A Multicollinearity-Aware Signal-Processing Framework for Cross-$β$ Identification via X-ray Scattering of Alzheimer's Tissue
Abdullah Al Bashit, Prakash Nepal, Lee Makowski
TL;DR
This work addresses the challenge of detecting cross-$\beta$ fibrillar ordering in in situ brain tissue from X-ray scattering data, where substrate signals and high feature correlations impede automated classification. It introduces a three-stage framework: (i) Bayes-optimal separation of mica from tissue, (ii) class-conditional multicollinearity-aware pruning to reduce redundancy while preserving discriminative structure, and (iii) a compact 1D-CNN trained on the pruned features to identify cross-$\beta$ signatures. The authors provide theoretical guarantees for pruning (Bayes-risk collapse and a gradient-based irreducibility bound under Hölder smoothness) and validate them experimentally on a dataset of 1,351 profiles, achieving a top test F1 of 84.30% with 11 features and 174 parameters. The methodology yields an interpretable, statistically grounded approach for data-limited, high-dimensional, correlated measurements and demonstrates potential applicability to other diffraction-based analyses beyond Alzheimer's tissue.
Abstract
X-ray scattering measurements of in situ human brain tissue encode structural signatures of pathological cross-$β$ inclusions, yet systematic exploitation of these data for automated detection remains challenging due to substrate contamination, strong inter-feature correlations, and limited sample sizes. This work develops a three-stage classification framework for identifying cross-$β$ structural inclusions-a hallmark of Alzheimer's disease-in X-ray scattering profiles of post-mortem human brain. Stage 1 employs a Bayes-optimal classifier to separate mica substrate from tissue regions on the basis of their distinct scattering signatures. Stage 2 introduces a multicollinearityaware, class-conditional correlation pruning scheme with formal guarantees on the induced Bayes risk and approximation error, thereby reducing redundancy while retaining class-discriminative information.

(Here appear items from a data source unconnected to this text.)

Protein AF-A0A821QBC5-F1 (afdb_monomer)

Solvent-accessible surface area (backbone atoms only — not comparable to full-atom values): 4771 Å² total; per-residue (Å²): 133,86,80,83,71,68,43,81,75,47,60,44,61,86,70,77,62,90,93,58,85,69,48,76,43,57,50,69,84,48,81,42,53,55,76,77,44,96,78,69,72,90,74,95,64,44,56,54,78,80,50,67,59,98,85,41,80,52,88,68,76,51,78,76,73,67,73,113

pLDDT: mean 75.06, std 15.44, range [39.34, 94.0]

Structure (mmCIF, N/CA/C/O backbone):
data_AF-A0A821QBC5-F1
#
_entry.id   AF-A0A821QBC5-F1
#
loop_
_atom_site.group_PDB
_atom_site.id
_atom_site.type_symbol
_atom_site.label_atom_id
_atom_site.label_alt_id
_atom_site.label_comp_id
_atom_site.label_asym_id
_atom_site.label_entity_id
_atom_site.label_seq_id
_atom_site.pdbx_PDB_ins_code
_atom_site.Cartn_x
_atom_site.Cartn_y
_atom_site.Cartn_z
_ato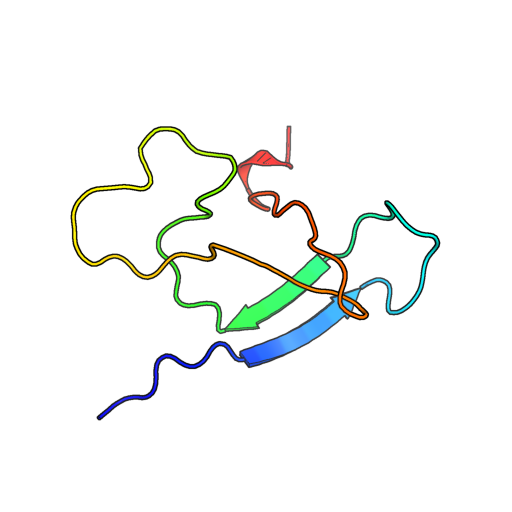m_site.occupancy
_atom_site.B_iso_or_equiv
_atom_site.auth_seq_id
_atom_site.auth_comp_id
_atom_site.auth_asym_id
_atom_site.auth_atom_id
_atom_site.pdbx_PDB_model_num
ATOM 1 N N . MET A 1 1 ? 14.617 -18.121 -9.769 1.00 44.19 1 MET A N 1
ATOM 2 C CA . MET A 1 1 ? 13.739 -16.973 -10.082 1.00 44.19 1 MET A CA 1
ATOM 3 C C . MET A 1 1 ? 13.536 -16.186 -8.799 1.00 44.19 1 MET A C 1
ATOM 5 O O . MET A 1 1 ? 13.138 -16.793 -7.815 1.00 44.19 1 MET A O 1
ATOM 9 N N . LEU A 1 2 ? 13.869 -14.895 -8.764 1.00 54.84 2 LEU A N 1
ATOM 10 C CA . LEU A 1 2 ? 13.569 -14.053 -7.602 1.00 54.84 2 LEU A CA 1
ATOM 11 C C . LEU A 1 2 ? 12.083 -13.698 -7.651 1.00 54.84 2 LEU A C 1
ATOM 13 O O . LEU A 1 2 ? 11.624 -13.109 -8.628 1.00 54.84 2 LEU A O 1
ATOM 17 N N . SER A 1 3 ? 11.331 -14.112 -6.633 1.00 57.41 3 SER A N 1
ATOM 18 C CA . SER A 1 3 ? 9.935 -13.714 -6.507 1.00 57.41 3 SER A CA 1
ATOM 19 C C . SER A 1 3 ? 9.869 -12.220 -6.200 1.00 57.41 3 SER A C 1
ATOM 21 O O . SER A 1 3 ? 10.505 -11.755 -5.257 1.00 57.41 3 SER A O 1
ATOM 23 N N . HIS A 1 4 ? 9.100 -11.474 -6.990 1.00 67.94 4 HIS A N 1
ATOM 24 C CA . HIS A 1 4 ? 8.801 -10.060 -6.748 1.00 67.94 4 HIS A CA 1
ATOM 25 C C . HIS A 1 4 ? 7.481 -9.895 -5.981 1.00 67.94 4 HIS A C 1
ATOM 27 O O . HIS A 1 4 ? 6.828 -8.861 -6.088 1.00 67.94 4 HIS A O 1
ATOM 33 N N . THR A 1 5 ? 7.063 -10.927 -5.234 1.00 78.06 5 THR A N 1
ATOM 34 C CA . THR A 1 5 ? 5.877 -10.859 -4.375 1.00 78.06 5 THR A CA 1
ATOM 35 C C . THR A 1 5 ? 6.047 -9.722 -3.363 1.00 78.06 5 THR A C 1
ATOM 37 O O . THR A 1 5 ? 7.024 -9.742 -2.611 1.00 78.06 5 THR A O 1
ATOM 40 N N . PRO A 1 6 ? 5.119 -8.750 -3.317 1.00 80.44 6 PRO A N 1
ATOM 41 C CA . PRO A 1 6 ? 5.143 -7.703 -2.307 1.00 80.44 6 PRO A CA 1
ATOM 42 C C . PRO A 1 6 ? 5.034 -8.290 -0.899 1.00 80.44 6 PRO A C 1
ATOM 44 O O . PRO A 1 6 ? 4.287 -9.243 -0.676 1.00 80.44 6 PRO A O 1
ATOM 47 N N . ILE A 1 7 ? 5.751 -7.701 0.056 1.00 86.94 7 ILE A N 1
ATOM 48 C CA . ILE A 1 7 ? 5.700 -8.100 1.468 1.00 86.94 7 ILE A CA 1
ATOM 49 C C . ILE A 1 7 ? 5.234 -6.901 2.275 1.00 86.94 7 ILE A C 1
ATOM 51 O O . ILE A 1 7 ? 5.887 -5.866 2.239 1.00 86.94 7 ILE A O 1
ATOM 55 N N . ILE A 1 8 ? 4.146 -7.046 3.026 1.00 90.38 8 ILE A N 1
ATOM 56 C CA . ILE A 1 8 ? 3.668 -6.020 3.958 1.00 90.38 8 ILE A CA 1
ATOM 57 C C . ILE A 1 8 ? 4.292 -6.302 5.327 1.00 90.38 8 ILE A C 1
ATOM 59 O O . ILE A 1 8 ? 4.185 -7.418 5.833 1.00 90.38 8 ILE A O 1
ATOM 63 N N . THR A 1 9 ? 4.947 -5.306 5.921 1.00 93.94 9 THR A N 1
ATOM 64 C CA . THR A 1 9 ? 5.573 -5.401 7.251 1.00 93.94 9 THR A CA 1
ATOM 65 C C . THR A 1 9 ? 4.798 -4.648 8.323 1.00 93.94 9 THR A C 1
ATOM 67 O O . THR A 1 9 ? 4.871 -5.023 9.490 1.00 93.94 9 THR A O 1
ATOM 70 N N . SER A 1 10 ? 4.053 -3.602 7.958 1.00 94.00 10 SER A N 1
ATOM 71 C CA . SER A 1 10 ? 3.198 -2.875 8.900 1.00 94.00 10 SER A CA 1
ATOM 72 C C . SER A 1 10 ? 1.998 -2.220 8.221 1.00 94.00 10 SER A C 1
ATOM 74 O O . SER A 1 10 ? 1.996 -1.969 7.015 1.00 94.00 10 SER A O 1
ATOM 76 N N . ILE A 1 11 ? 0.972 -1.971 9.036 1.00 92.81 11 ILE A N 1
ATOM 77 C CA . ILE A 1 11 ? -0.274 -1.295 8.675 1.00 92.81 11 ILE A CA 1
ATOM 78 C C . ILE A 1 11 ? -0.613 -0.337 9.816 1.00 92.81 11 ILE A C 1
ATOM 80 O O . ILE A 1 11 ? -0.739 -0.790 10.959 1.00 92.81 11 ILE A O 1
ATOM 84 N N . THR A 1 12 ? -0.785 0.951 9.516 1.00 93.38 12 THR A N 1
ATOM 85 C CA . THR A 1 12 ? -1.115 1.978 10.513 1.00 93.38 12 THR A CA 1
ATOM 86 C C . THR A 1 12 ? -2.157 2.963 9.964 1.00 93.38 12 THR A C 1
ATOM 88 O O . THR A 1 12 ? -1.915 3.557 8.921 1.00 93.38 12 THR A O 1
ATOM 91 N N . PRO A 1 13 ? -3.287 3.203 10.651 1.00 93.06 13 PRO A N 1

Stage 3 trains a compact neural network on the pruned feature set to detect the presence or absence of cross-$β$ fibrillar ordering. The top-performing model, optimized with a composite loss combining Focal and Dice objectives, attains a test F1-score of 84.30% using 11 of 211 candidate features and 174 trainable parameters. The overall framework yields an interpretable, theory-grounded strategy for data-limited classification problems involving correlated, high-dimensional experimental measurements, exemplified here by X-ray scattering profiles of neurodegenerative tissue.